Aufsehen hat Judith Zander mit ihrem ersten Roman Dinge, die wir heute sagten schon erregt: Sie hat den 3sat-Publikumspreis gewonnen und stand auf der Shortlist des Deutschen Buchpreises 2010.
https://video.ens-lyon.fr/eduscol-cdl/2012/2012-06-04_ALL_Zander.mp4
Aus Dinge, die wir heute sagten wurden folgende Textstellen gelesen:
Auszug 1 (Seiten 32-36): Ingrid bei der Beerdigung ihrer Mutter
"Die meisten hast du erkannt, schon am Gang, an den verschämten Flüsterstimmen, als sie in die Kirche gestolpert kamen, an den Händen und den gehegten Beerdigungsjacken, als sie wie kopflose Puppen auf einem altersschwachen Fließband an dir vorbeiruckten und kurz ihre rauhe Hand in deine kalte legten…" (S. 32)
Auszug 2 (Seiten 211-217) : das Wiedersehen mit Peter, Ingrids Stiefbruder
Die Schwierigkeit, sich wieder zu erkennen.
"Es ließ sich doch nicht so tun als ob, nämlich als ob nichts, es ließ sich doch nicht das Jahr Dreiundsiebzig an das Jahr Neunundneunzig Kante an Kante anlegen, und alles dazwischen verschwände in der Dunkelheit einer überdimensionalen Kellerfalte, eine Kalenderreform sondergleichen." (S. 115-116)

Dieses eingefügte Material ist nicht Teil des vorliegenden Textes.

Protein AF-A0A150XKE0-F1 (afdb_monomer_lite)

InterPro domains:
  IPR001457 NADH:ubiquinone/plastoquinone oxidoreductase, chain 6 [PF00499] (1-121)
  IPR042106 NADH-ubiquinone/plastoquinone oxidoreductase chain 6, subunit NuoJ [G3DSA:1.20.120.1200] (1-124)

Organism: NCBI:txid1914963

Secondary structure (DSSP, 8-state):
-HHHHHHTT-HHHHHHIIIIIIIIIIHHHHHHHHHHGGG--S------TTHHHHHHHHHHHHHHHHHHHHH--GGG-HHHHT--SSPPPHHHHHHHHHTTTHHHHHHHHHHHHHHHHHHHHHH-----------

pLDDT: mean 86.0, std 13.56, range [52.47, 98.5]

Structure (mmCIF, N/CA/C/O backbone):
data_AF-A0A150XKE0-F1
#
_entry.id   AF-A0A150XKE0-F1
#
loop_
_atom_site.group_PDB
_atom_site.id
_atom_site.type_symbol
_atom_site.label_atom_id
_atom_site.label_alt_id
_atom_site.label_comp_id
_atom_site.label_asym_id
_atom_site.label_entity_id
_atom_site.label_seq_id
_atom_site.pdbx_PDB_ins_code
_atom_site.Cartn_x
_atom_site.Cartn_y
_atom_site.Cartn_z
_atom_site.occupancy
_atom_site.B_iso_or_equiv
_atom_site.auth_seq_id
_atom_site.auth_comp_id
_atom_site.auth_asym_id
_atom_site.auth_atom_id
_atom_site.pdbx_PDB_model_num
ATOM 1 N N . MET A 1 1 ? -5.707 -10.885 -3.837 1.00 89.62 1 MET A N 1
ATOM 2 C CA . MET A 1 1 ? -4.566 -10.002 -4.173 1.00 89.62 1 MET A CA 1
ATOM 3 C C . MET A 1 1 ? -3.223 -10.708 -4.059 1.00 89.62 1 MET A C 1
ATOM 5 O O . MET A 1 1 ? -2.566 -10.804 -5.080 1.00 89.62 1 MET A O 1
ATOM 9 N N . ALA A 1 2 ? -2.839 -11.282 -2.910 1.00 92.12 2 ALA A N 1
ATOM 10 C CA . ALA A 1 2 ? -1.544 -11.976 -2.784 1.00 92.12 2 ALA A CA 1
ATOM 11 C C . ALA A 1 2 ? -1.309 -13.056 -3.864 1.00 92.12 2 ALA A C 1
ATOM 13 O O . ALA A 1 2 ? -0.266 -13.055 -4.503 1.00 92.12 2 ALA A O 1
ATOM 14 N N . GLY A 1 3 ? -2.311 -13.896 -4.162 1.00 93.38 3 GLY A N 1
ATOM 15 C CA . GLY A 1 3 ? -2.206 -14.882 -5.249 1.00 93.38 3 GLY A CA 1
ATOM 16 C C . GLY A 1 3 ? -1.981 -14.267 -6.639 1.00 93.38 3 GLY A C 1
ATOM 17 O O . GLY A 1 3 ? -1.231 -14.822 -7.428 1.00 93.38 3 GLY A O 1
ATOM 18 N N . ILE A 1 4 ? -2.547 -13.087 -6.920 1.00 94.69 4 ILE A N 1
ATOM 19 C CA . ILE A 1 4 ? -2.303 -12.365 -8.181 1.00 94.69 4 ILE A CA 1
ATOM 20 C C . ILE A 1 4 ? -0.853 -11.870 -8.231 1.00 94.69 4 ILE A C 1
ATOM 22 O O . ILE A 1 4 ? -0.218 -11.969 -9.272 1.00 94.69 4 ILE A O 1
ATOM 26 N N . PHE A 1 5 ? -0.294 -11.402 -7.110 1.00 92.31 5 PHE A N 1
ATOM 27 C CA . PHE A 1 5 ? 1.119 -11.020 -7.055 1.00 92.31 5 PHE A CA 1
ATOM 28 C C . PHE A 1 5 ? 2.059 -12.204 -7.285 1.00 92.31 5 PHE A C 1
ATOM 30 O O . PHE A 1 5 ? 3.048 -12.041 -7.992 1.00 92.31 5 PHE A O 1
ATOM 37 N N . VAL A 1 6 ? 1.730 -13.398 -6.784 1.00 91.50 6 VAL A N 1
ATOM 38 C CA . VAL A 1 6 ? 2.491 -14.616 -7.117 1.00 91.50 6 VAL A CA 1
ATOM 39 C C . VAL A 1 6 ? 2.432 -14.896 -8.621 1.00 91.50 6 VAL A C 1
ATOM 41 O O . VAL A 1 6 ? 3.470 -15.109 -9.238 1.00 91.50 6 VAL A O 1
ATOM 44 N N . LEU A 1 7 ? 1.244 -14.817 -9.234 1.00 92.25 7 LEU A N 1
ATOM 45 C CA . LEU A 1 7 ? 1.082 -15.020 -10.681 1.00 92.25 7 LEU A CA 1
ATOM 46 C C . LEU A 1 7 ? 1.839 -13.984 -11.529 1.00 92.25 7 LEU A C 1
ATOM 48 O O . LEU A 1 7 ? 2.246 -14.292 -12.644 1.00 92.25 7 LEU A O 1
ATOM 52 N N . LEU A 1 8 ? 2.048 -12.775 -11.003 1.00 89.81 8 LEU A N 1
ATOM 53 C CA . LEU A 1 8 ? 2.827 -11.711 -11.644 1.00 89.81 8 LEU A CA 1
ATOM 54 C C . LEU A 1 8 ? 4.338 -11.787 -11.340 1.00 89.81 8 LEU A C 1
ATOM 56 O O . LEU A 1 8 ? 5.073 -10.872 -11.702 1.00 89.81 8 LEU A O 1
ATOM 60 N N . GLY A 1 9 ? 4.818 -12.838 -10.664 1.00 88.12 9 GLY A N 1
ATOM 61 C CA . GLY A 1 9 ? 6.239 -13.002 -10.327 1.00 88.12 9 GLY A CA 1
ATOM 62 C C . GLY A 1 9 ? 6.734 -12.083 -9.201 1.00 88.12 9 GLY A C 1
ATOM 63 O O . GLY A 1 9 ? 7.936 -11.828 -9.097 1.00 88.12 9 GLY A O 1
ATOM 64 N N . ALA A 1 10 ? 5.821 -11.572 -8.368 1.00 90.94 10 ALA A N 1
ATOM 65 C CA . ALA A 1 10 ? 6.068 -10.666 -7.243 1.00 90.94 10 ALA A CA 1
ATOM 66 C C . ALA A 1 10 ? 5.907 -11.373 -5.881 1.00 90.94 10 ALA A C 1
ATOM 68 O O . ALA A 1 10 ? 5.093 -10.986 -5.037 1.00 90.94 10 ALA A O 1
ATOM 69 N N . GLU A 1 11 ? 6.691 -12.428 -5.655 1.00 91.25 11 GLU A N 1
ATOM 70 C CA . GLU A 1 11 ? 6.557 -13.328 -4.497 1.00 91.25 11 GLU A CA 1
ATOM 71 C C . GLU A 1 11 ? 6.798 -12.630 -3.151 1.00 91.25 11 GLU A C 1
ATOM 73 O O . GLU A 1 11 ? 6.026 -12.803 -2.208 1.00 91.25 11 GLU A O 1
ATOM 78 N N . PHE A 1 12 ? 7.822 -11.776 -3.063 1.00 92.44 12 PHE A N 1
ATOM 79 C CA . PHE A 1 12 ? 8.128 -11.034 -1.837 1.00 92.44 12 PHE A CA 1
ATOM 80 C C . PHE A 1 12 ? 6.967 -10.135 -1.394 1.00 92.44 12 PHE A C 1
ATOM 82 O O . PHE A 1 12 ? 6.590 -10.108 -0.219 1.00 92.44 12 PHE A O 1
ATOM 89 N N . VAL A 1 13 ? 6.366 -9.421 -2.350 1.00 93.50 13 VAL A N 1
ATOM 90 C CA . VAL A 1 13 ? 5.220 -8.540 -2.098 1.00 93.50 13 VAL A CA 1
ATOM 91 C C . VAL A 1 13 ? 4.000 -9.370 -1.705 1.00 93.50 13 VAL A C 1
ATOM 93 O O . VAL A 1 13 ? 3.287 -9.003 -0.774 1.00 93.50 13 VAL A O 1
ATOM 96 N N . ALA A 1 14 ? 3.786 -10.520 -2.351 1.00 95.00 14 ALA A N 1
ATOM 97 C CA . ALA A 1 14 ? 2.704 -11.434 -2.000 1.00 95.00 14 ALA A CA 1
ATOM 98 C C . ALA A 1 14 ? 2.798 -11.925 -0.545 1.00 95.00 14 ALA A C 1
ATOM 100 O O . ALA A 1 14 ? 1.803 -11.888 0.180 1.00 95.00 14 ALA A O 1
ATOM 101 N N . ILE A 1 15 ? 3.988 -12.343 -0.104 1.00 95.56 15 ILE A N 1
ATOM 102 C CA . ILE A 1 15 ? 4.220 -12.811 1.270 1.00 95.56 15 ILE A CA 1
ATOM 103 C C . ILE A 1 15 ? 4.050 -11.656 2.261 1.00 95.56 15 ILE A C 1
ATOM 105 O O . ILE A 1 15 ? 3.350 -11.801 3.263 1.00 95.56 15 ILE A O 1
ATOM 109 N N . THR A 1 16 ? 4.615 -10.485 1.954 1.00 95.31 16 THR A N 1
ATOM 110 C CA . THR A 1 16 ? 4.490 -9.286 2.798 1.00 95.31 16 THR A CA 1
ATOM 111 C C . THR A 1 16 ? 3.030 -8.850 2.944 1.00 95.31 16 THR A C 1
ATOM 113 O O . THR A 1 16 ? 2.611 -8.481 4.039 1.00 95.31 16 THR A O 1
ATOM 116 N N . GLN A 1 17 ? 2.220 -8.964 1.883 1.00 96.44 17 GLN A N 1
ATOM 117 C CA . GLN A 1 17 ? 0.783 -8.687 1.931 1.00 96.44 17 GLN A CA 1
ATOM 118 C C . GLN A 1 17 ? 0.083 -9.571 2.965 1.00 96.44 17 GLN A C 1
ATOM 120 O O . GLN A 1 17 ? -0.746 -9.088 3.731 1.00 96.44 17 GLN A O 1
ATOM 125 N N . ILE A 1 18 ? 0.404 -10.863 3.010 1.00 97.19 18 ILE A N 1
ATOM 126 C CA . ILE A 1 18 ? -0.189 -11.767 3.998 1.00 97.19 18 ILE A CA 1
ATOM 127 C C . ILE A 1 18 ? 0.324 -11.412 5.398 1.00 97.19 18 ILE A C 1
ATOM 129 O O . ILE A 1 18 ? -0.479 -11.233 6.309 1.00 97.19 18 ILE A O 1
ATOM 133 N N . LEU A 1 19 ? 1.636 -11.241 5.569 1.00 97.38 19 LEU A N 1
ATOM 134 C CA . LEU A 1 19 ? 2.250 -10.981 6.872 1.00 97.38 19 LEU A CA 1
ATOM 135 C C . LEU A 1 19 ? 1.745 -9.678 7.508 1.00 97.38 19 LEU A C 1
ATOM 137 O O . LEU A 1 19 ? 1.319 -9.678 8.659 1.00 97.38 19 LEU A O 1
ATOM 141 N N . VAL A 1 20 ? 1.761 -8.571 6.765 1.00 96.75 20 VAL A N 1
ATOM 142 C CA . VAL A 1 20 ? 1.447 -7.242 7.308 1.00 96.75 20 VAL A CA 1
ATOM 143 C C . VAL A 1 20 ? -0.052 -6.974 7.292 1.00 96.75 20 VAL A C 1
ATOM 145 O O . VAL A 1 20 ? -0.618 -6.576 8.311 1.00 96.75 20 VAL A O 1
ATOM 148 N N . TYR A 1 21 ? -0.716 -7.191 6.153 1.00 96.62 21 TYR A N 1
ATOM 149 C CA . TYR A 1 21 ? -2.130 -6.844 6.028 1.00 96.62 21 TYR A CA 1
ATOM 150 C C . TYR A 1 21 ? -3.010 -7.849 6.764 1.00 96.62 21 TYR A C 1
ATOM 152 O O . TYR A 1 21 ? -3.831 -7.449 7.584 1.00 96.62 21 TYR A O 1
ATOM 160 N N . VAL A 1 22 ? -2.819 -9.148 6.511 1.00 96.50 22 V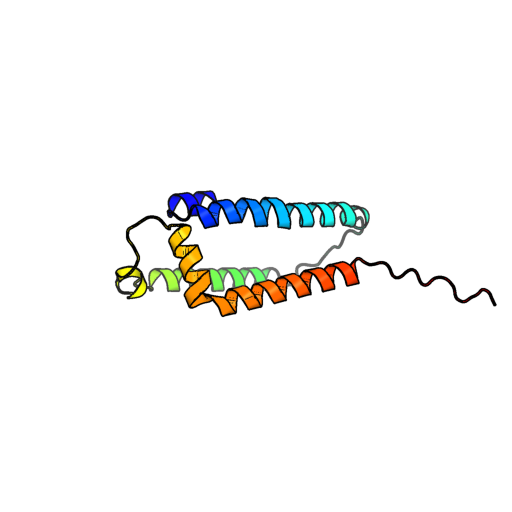AL A N 1
ATOM 161 C CA . VAL A 1 22 ? -3.623 -10.185 7.170 1.00 96.50 22 VAL A CA 1
ATOM 162 C C . VAL A 1 22 ? -3.126 -10.444 8.590 1.00 96.50 22 VAL A C 1
ATOM 164 O O . VAL A 1 22 ? -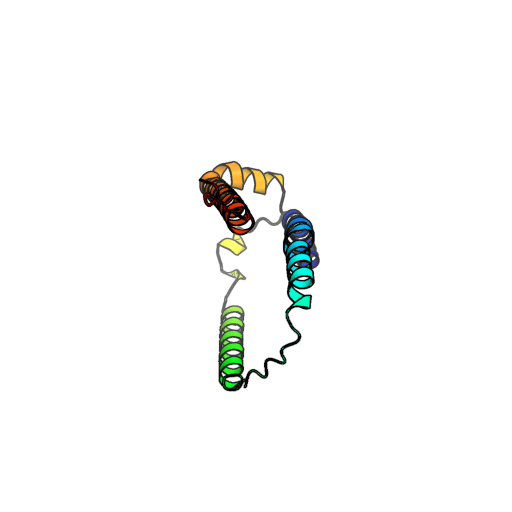3.936 -10.443 9.509 1.00 96.50 22 VAL A O 1
ATOM 167 N N . GLY A 1 23 ? -1.817 -10.617 8.787 1.00 94.31 23 GLY A N 1
ATOM 168 C CA . GLY A 1 23 ? -1.241 -10.952 10.094 1.00 94.31 23 GLY A CA 1
ATOM 169 C C . GLY A 1 23 ? -1.199 -9.796 11.100 1.00 94.31 23 GLY A C 1
ATOM 170 O O . GLY A 1 23 ? -1.317 -10.029 12.298 1.00 94.31 23 GLY A O 1
ATOM 171 N N . GLY A 1 24 ? -1.057 -8.552 10.642 1.00 95.19 24 GLY A N 1
ATOM 172 C CA . GLY A 1 24 ? -1.015 -7.373 11.511 1.00 95.19 24 GLY A CA 1
ATOM 173 C C . GLY A 1 24 ? -2.325 -6.589 11.505 1.00 95.19 24 GLY A C 1
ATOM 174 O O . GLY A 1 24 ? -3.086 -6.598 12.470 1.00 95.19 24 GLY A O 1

Auszug 3 (Seiten 22-25) : das Kennenlernen der Jugendlichen
Paul ist Ingrids Sohn. Romy, ein Mädchen aus Bresekow, lernt ihn, den "Iren", auf der Schulfahrt kennen.
"Der Schulbus fährt den geballten Lärm übers Land. Er ist nichts anderes als ein Stahltopf, in dem konzentrierte Lärmsuppe schwappt, und jedes Dorf, jedes erbärmliche Kacknest kriegt seine lärmdampfende Ration zugeteilt, eine Kelle voll an den Straßenrand."
Auszug 4 (Seiten 72-80) : Ellas Eltern Leidenschaft für die Beatles
"Waren die größten Beatles-Fans im ganzen Bezirk Neubrandenburg, und da auch noch stolz rauf. Weiß der Fuchs, wie die an das Zeug gekommen sind, ohne Westverwandtschaft, jedenfalls offiziell. Schön bescheuert mit sonem Hobby dann Lehrer zu werden, und noch gleich beide!" (S. 75)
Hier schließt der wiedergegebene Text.